Write out the following listing's lines from the one with "ATOM 10 O O" to the one with "ATOM 25 O O", exactly, with both included and no others.

WORKING DATA below:

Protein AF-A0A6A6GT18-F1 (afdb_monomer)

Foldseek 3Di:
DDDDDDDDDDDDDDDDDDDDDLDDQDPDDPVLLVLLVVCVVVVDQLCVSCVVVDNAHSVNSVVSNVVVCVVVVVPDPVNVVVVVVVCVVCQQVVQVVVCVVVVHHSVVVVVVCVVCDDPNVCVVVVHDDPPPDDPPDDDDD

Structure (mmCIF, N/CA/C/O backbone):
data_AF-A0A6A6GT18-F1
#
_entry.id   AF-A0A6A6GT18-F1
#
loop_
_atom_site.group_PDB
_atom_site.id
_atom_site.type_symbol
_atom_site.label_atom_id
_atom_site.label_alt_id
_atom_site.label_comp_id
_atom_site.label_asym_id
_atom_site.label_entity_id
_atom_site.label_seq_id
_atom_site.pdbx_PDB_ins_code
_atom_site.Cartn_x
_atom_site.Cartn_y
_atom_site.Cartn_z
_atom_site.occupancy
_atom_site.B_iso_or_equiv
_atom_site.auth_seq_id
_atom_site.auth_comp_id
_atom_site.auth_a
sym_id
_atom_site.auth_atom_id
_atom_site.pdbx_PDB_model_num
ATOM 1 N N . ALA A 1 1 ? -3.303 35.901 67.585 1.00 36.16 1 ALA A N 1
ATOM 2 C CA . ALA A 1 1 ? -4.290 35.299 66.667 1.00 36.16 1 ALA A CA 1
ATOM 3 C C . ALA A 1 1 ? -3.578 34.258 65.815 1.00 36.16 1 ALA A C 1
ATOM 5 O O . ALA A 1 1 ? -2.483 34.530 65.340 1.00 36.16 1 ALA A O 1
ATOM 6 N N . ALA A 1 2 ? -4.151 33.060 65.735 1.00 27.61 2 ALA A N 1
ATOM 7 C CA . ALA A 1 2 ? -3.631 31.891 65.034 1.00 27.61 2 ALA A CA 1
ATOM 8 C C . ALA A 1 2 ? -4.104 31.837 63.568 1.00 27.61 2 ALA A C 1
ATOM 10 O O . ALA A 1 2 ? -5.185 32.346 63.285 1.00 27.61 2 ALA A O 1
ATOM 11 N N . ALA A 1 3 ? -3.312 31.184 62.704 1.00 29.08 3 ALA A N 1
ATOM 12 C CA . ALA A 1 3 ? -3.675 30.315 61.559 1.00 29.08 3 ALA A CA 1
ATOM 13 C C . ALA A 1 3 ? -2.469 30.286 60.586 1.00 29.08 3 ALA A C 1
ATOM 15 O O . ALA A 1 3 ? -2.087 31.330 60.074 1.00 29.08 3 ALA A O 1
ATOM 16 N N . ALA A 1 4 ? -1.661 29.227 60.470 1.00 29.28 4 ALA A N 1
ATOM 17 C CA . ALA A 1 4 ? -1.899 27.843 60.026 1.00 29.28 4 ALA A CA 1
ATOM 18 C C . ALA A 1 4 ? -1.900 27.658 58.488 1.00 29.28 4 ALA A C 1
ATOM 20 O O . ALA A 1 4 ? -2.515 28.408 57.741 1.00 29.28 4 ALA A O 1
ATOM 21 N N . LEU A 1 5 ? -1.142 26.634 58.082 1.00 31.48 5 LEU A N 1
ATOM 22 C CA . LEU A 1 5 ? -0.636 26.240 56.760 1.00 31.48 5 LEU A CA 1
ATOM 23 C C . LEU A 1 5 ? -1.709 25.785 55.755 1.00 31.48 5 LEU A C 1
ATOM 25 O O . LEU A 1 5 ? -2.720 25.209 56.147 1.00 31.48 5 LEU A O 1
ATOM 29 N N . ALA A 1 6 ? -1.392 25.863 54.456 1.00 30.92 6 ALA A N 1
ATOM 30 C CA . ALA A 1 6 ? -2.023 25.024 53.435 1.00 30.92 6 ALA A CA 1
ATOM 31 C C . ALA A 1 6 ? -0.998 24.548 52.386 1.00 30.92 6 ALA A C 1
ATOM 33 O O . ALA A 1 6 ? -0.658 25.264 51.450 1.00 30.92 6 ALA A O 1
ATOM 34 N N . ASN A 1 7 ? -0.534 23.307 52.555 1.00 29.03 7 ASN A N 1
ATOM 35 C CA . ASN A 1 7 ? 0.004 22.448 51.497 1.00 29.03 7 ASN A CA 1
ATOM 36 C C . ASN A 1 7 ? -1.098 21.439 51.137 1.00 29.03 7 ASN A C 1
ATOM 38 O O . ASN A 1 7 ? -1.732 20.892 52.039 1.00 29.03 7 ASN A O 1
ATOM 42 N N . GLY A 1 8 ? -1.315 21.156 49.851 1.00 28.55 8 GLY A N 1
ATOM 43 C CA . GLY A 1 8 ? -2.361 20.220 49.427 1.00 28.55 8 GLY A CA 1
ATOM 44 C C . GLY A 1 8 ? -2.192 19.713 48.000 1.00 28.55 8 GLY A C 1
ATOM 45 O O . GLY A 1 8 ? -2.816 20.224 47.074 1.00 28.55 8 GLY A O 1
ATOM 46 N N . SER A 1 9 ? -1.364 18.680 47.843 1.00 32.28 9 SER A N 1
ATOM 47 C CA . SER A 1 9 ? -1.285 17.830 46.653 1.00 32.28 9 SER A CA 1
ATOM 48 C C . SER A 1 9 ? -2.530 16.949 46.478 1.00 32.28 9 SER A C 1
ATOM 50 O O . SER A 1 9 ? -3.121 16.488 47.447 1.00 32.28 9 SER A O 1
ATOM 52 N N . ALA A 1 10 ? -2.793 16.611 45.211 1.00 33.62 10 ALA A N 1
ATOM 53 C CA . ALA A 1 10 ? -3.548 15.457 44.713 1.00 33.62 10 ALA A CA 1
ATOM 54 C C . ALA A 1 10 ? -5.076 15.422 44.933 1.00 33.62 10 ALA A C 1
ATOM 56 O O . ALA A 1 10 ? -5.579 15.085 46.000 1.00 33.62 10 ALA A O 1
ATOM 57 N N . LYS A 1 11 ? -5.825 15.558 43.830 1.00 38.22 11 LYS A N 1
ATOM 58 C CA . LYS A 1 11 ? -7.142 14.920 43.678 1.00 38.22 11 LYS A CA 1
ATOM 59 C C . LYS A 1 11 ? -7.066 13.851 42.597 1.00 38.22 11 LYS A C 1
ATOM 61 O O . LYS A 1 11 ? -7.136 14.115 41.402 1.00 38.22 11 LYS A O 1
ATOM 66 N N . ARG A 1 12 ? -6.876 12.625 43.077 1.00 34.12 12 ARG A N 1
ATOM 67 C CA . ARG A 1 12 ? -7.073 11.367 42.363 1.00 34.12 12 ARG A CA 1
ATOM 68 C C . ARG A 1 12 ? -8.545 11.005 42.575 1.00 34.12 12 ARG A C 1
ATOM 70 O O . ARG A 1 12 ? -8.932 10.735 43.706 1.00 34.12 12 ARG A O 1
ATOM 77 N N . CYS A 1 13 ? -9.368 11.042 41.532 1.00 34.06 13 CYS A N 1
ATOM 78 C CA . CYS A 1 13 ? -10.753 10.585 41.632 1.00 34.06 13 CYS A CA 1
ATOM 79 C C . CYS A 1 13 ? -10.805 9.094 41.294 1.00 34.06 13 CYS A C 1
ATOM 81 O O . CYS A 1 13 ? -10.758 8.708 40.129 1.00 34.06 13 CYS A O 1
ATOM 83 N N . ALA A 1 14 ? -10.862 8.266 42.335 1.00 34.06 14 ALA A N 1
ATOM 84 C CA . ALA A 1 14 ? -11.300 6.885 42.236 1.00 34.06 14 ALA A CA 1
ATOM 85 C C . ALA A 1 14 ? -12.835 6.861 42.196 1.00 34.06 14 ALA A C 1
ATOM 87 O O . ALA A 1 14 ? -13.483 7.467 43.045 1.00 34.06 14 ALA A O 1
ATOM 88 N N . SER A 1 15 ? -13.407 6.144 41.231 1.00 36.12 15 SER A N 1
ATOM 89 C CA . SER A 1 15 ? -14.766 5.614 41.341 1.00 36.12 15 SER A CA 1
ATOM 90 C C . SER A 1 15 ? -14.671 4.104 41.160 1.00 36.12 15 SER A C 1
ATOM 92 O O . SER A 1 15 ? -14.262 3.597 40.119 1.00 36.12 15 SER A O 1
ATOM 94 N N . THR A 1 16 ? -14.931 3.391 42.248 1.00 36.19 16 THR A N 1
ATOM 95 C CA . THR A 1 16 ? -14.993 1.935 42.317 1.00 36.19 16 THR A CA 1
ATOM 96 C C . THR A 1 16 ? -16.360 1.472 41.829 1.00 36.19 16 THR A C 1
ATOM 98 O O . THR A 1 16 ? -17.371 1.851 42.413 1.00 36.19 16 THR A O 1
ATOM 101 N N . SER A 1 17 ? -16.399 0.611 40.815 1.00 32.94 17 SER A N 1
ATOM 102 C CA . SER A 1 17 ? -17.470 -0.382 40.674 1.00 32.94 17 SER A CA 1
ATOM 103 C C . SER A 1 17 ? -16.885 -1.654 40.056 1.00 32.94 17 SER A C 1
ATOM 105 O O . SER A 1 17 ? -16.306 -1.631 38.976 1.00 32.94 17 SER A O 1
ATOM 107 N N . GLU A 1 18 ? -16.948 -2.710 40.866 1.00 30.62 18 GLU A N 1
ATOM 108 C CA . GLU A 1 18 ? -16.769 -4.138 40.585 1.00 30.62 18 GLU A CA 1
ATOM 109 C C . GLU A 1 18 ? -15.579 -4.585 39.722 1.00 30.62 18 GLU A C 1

End of WORKING DATA.

> _PROBLEM SOLUTION_
ATOM 10 O O . ALA A 1 2 ? -5.185 32.346 63.285 1.00 27.61 2 ALA A O 1
ATOM 11 N N . ALA A 1 3 ? -3.312 31.184 62.704 1.00 29.08 3 ALA A N 1
ATOM 12 C CA . ALA A 1 3 ? -3.675 30.315 61.559 1.00 29.08 3 ALA A CA 1
ATOM 13 C C . ALA A 1 3 ? -2.469 30.286 60.586 1.00 29.08 3 ALA A C 1
ATOM 15 O O . ALA A 1 3 ? -2.087 31.330 60.074 1.00 29.08 3 ALA A O 1
ATOM 16 N N . ALA A 1 4 ? -1.661 29.227 60.470 1.00 29.28 4 ALA A N 1
ATOM 17 C CA . ALA A 1 4 ? -1.899 27.843 60.026 1.00 29.28 4 ALA A CA 1
ATOM 18 C C . ALA A 1 4 ? -1.900 27.658 58.488 1.00 29.28 4 ALA A C 1
ATOM 20 O O . ALA A 1 4 ? -2.515 28.408 57.741 1.00 29.28 4 ALA A O 1
ATOM 21 N N . LEU A 1 5 ? -1.142 26.634 58.082 1.00 31.48 5 LEU A N 1
ATOM 22 C CA . LEU A 1 5 ? -0.636 26.240 56.760 1.00 31.48 5 LEU A CA 1
ATOM 23 C C . LEU A 1 5 ? -1.709 25.785 55.755 1.00 31.48 5 LEU A C 1
ATOM 25 O O . LEU A 1 5 ? -2.720 25.209 56.147 1.00 31.48 5 LEU A O 1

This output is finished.